Bin Laden Is Long Gone, but He Sparked a Jihadist Revolution

May 2 is the 10th anniversary of the raid on Osama bin Laden’s compound in Abbottabad, Pakistan. For America, bin Laden’s death brought about a collective sigh of relief. The master terrorist responsible for the most devastating attack on U.S. soil in decades was dead.
A decade later, however, we can say this with certainty: Al-Qaeda is alive.

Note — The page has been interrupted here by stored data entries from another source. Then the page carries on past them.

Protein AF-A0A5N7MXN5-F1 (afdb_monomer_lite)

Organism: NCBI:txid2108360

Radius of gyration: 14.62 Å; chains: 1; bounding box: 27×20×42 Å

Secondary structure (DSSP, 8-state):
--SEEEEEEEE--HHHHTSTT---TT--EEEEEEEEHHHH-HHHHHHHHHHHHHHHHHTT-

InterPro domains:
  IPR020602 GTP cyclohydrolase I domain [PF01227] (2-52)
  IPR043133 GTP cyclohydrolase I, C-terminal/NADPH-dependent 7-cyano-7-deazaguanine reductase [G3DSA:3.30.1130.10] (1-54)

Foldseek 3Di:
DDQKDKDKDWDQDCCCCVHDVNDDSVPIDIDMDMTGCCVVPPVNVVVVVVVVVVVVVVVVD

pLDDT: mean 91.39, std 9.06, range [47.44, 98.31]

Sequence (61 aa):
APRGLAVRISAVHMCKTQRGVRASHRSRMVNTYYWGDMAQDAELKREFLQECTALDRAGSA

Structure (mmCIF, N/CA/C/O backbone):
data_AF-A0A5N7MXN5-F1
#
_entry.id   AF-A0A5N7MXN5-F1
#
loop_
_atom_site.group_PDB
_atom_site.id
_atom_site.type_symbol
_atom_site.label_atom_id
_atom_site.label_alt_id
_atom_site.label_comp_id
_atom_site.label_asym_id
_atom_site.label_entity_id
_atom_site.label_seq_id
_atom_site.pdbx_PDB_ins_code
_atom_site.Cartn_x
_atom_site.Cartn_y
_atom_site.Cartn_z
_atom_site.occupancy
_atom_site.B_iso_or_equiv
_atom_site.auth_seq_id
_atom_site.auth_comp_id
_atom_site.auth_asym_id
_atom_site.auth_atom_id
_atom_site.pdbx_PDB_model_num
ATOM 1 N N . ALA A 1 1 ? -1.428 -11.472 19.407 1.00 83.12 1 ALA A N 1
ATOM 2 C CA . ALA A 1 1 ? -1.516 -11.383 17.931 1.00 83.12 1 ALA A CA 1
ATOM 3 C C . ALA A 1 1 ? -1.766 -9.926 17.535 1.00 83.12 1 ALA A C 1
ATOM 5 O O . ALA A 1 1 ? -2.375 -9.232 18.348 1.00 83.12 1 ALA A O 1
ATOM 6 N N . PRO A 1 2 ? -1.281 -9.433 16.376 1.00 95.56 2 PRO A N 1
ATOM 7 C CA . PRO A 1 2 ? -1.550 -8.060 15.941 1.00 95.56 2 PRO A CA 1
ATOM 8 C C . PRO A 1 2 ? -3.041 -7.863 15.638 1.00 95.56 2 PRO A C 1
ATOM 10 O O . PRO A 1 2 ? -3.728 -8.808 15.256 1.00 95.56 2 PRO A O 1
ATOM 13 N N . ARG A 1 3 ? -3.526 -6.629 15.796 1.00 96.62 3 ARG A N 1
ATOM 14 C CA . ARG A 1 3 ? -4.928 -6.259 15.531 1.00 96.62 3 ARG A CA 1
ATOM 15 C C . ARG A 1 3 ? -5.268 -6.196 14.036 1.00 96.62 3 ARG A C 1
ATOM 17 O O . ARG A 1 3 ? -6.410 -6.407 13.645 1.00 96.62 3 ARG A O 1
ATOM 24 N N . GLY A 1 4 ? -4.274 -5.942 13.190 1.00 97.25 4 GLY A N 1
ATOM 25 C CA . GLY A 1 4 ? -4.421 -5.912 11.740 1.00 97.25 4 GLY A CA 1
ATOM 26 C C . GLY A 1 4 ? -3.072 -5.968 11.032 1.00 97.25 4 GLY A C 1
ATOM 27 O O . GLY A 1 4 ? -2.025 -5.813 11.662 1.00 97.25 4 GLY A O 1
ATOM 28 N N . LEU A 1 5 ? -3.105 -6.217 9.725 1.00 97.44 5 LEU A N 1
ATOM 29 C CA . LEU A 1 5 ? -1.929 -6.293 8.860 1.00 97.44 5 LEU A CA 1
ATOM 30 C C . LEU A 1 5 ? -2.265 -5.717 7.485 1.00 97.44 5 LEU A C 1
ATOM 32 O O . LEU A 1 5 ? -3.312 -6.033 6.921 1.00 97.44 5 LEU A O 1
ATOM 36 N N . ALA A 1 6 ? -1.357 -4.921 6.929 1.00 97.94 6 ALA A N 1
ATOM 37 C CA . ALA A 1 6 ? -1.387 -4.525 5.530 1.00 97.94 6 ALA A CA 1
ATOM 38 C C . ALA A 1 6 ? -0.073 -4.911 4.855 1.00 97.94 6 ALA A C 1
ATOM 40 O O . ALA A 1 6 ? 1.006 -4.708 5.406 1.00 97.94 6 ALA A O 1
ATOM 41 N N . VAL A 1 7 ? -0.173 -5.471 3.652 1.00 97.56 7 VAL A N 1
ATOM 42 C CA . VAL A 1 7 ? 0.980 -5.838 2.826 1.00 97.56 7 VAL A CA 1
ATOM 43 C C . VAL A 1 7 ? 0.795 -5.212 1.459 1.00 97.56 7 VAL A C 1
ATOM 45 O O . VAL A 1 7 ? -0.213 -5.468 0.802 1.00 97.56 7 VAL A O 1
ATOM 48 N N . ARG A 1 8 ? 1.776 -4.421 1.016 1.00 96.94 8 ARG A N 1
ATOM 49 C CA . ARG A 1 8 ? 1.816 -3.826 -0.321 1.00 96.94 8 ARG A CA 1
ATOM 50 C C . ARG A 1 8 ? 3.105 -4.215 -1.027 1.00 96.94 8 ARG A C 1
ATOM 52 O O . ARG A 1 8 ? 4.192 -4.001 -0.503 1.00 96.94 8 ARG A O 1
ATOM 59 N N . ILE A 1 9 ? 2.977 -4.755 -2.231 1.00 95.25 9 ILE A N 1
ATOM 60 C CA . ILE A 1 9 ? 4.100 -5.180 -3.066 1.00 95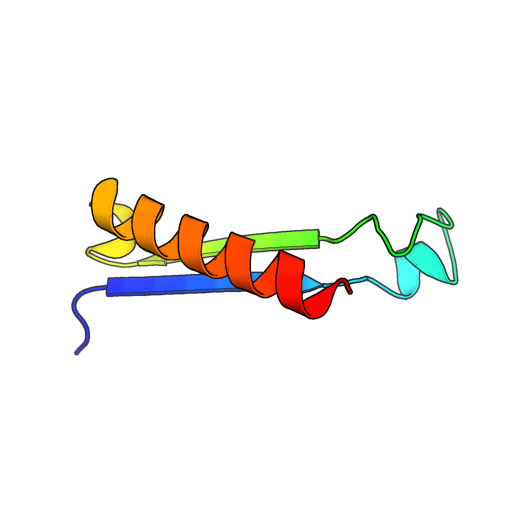.25 9 ILE A CA 1
ATOM 61 C C . ILE A 1 9 ? 4.099 -4.325 -4.329 1.00 95.25 9 ILE A C 1
ATOM 63 O O 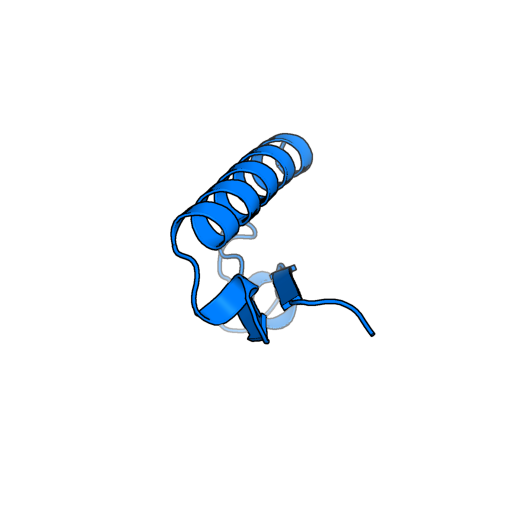. ILE A 1 9 ? 3.118 -4.335 -5.067 1.00 95.25 9 ILE A O 1
ATOM 67 N N . SER A 1 10 ? 5.198 -3.606 -4.570 1.00 94.31 10 SER A N 1
ATOM 68 C CA . SER A 1 10 ? 5.430 -2.771 -5.756 1.00 94.31 10 SER A CA 1
ATOM 69 C C . SER A 1 10 ? 6.648 -3.294 -6.516 1.00 94.31 10 SER A C 1
ATOM 71 O O . SER A 1 10 ? 7.777 -3.162 -6.042 1.00 94.31 10 SER A O 1
ATOM 73 N N . ALA A 1 11 ? 6.449 -3.877 -7.700 1.00 92.88 11 ALA A N 1
ATOM 74 C CA . ALA A 1 11 ? 7.512 -4.578 -8.424 1.00 92.88 11 ALA A CA 1
ATOM 75 C C . ALA A 1 11 ? 7.536 -4.274 -9.928 1.00 92.88 11 ALA A C 1
ATOM 77 O O . ALA A 1 11 ? 6.501 -4.085 -10.572 1.00 92.88 11 ALA A O 1
ATOM 78 N N . VAL A 1 12 ? 8.744 -4.285 -10.502 1.00 92.88 12 VAL A N 1
ATOM 79 C CA . VAL A 1 12 ? 8.954 -4.325 -11.954 1.00 92.88 12 VAL A CA 1
ATOM 80 C C . VAL A 1 12 ? 9.098 -5.778 -12.380 1.00 92.88 12 VAL A C 1
ATOM 82 O O . VAL A 1 12 ? 9.897 -6.526 -11.824 1.00 92.88 12 VAL A O 1
ATOM 85 N N . HIS A 1 13 ? 8.343 -6.175 -13.400 1.00 93.00 13 HIS A N 1
ATOM 86 C CA . HIS A 1 13 ? 8.444 -7.517 -13.959 1.00 93.00 13 HIS A CA 1
ATOM 87 C C . HIS A 1 13 ? 9.405 -7.511 -15.137 1.00 93.00 13 HIS A C 1
ATOM 89 O O . HIS A 1 13 ? 9.059 -7.019 -16.210 1.00 93.00 13 HIS A O 1
ATOM 95 N N . MET A 1 14 ? 10.573 -8.134 -14.979 1.00 93.06 14 MET A N 1
ATOM 96 C CA . MET A 1 14 ? 11.552 -8.225 -16.070 1.00 93.06 14 MET A CA 1
ATOM 97 C C . MET A 1 14 ? 10.984 -8.953 -17.294 1.00 93.06 14 MET A C 1
ATOM 99 O O . MET A 1 14 ? 11.284 -8.591 -18.427 1.00 93.06 14 MET A O 1
ATOM 103 N N . CYS A 1 15 ? 10.064 -9.902 -17.088 1.00 91.69 15 CYS A N 1
ATOM 104 C CA . CYS A 1 15 ? 9.337 -10.554 -18.178 1.00 91.69 15 CYS A CA 1
ATOM 105 C C . CYS A 1 15 ? 8.490 -9.581 -19.016 1.00 91.69 15 CYS A C 1
ATOM 107 O O . CYS A 1 15 ? 8.242 -9.870 -20.181 1.00 91.69 15 CYS A O 1
ATOM 109 N N . LYS A 1 16 ? 8.045 -8.453 -18.441 1.00 90.38 16 LYS A N 1
ATOM 110 C CA . LYS A 1 16 ? 7.299 -7.396 -19.140 1.00 90.38 16 LYS A CA 1
ATOM 111 C C . LYS A 1 16 ? 8.210 -6.335 -19.753 1.00 90.38 16 LYS A C 1
ATOM 113 O O . LYS A 1 16 ? 7.790 -5.711 -20.720 1.00 90.38 16 LYS A O 1
ATOM 118 N N . THR A 1 17 ? 9.407 -6.111 -19.207 1.00 89.62 17 THR A N 1
ATOM 119 C CA . THR A 1 17 ? 10.309 -5.039 -19.661 1.00 89.62 17 THR A CA 1
ATOM 120 C C . THR A 1 17 ? 11.369 -5.523 -20.649 1.00 89.62 17 THR A C 1
ATOM 122 O O . THR A 1 17 ? 11.629 -4.857 -21.646 1.00 89.62 17 THR A O 1
ATOM 125 N N . GLN A 1 18 ? 11.962 -6.696 -20.422 1.00 88.56 18 GLN A N 1
ATOM 126 C CA . GLN A 1 18 ? 13.031 -7.249 -21.264 1.00 88.56 18 GLN A CA 1
ATOM 127 C C . GLN A 1 18 ? 12.502 -8.078 -22.437 1.00 88.56 18 GLN A C 1
ATOM 129 O O . GLN A 1 18 ? 13.196 -8.274 -23.434 1.00 88.56 18 GLN A O 1
ATOM 134 N N . ARG A 1 19 ? 11.298 -8.636 -22.293 1.00 80.06 19 ARG A N 1
ATOM 135 C CA . ARG A 1 19 ? 10.694 -9.597 -23.223 1.00 80.06 19 ARG A CA 1
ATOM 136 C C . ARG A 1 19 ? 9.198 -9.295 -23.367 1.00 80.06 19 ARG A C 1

That’s not just my assessment. No one today seriously argues that al-Qaeda has been defeated once and for all. That was a popular argument in the immediate aftermath of the bin Laden raid, when Obama administration officials often bragged that al-Qaeda was, if not dead, then at least on death’s door. The Obama team conceded that the terrorist threat had “metastasized.” But Obama and his advisers were eager to claim that al-Qaeda was “a shadow of its former self,” and on the “path to defeat.” John Brennan, Obama’s most senior counterterrorism adviser and then CIA chief, went so far as to predict that the group would be dead within a decade. “Indeed, if the decade before 9/11 was the time of al-Qaida’s rise, and the decade after 9/11 was the time of its decline, then I believe this decade will be the one that sees its demise,” Brennan said during a speech on April 30, 2012.
Nine years later, no U.S. counterterrorism official is predicting al-Qaeda’s demise within the next year. The triumphalist rhetoric of the Obama years is, for the most part, gone.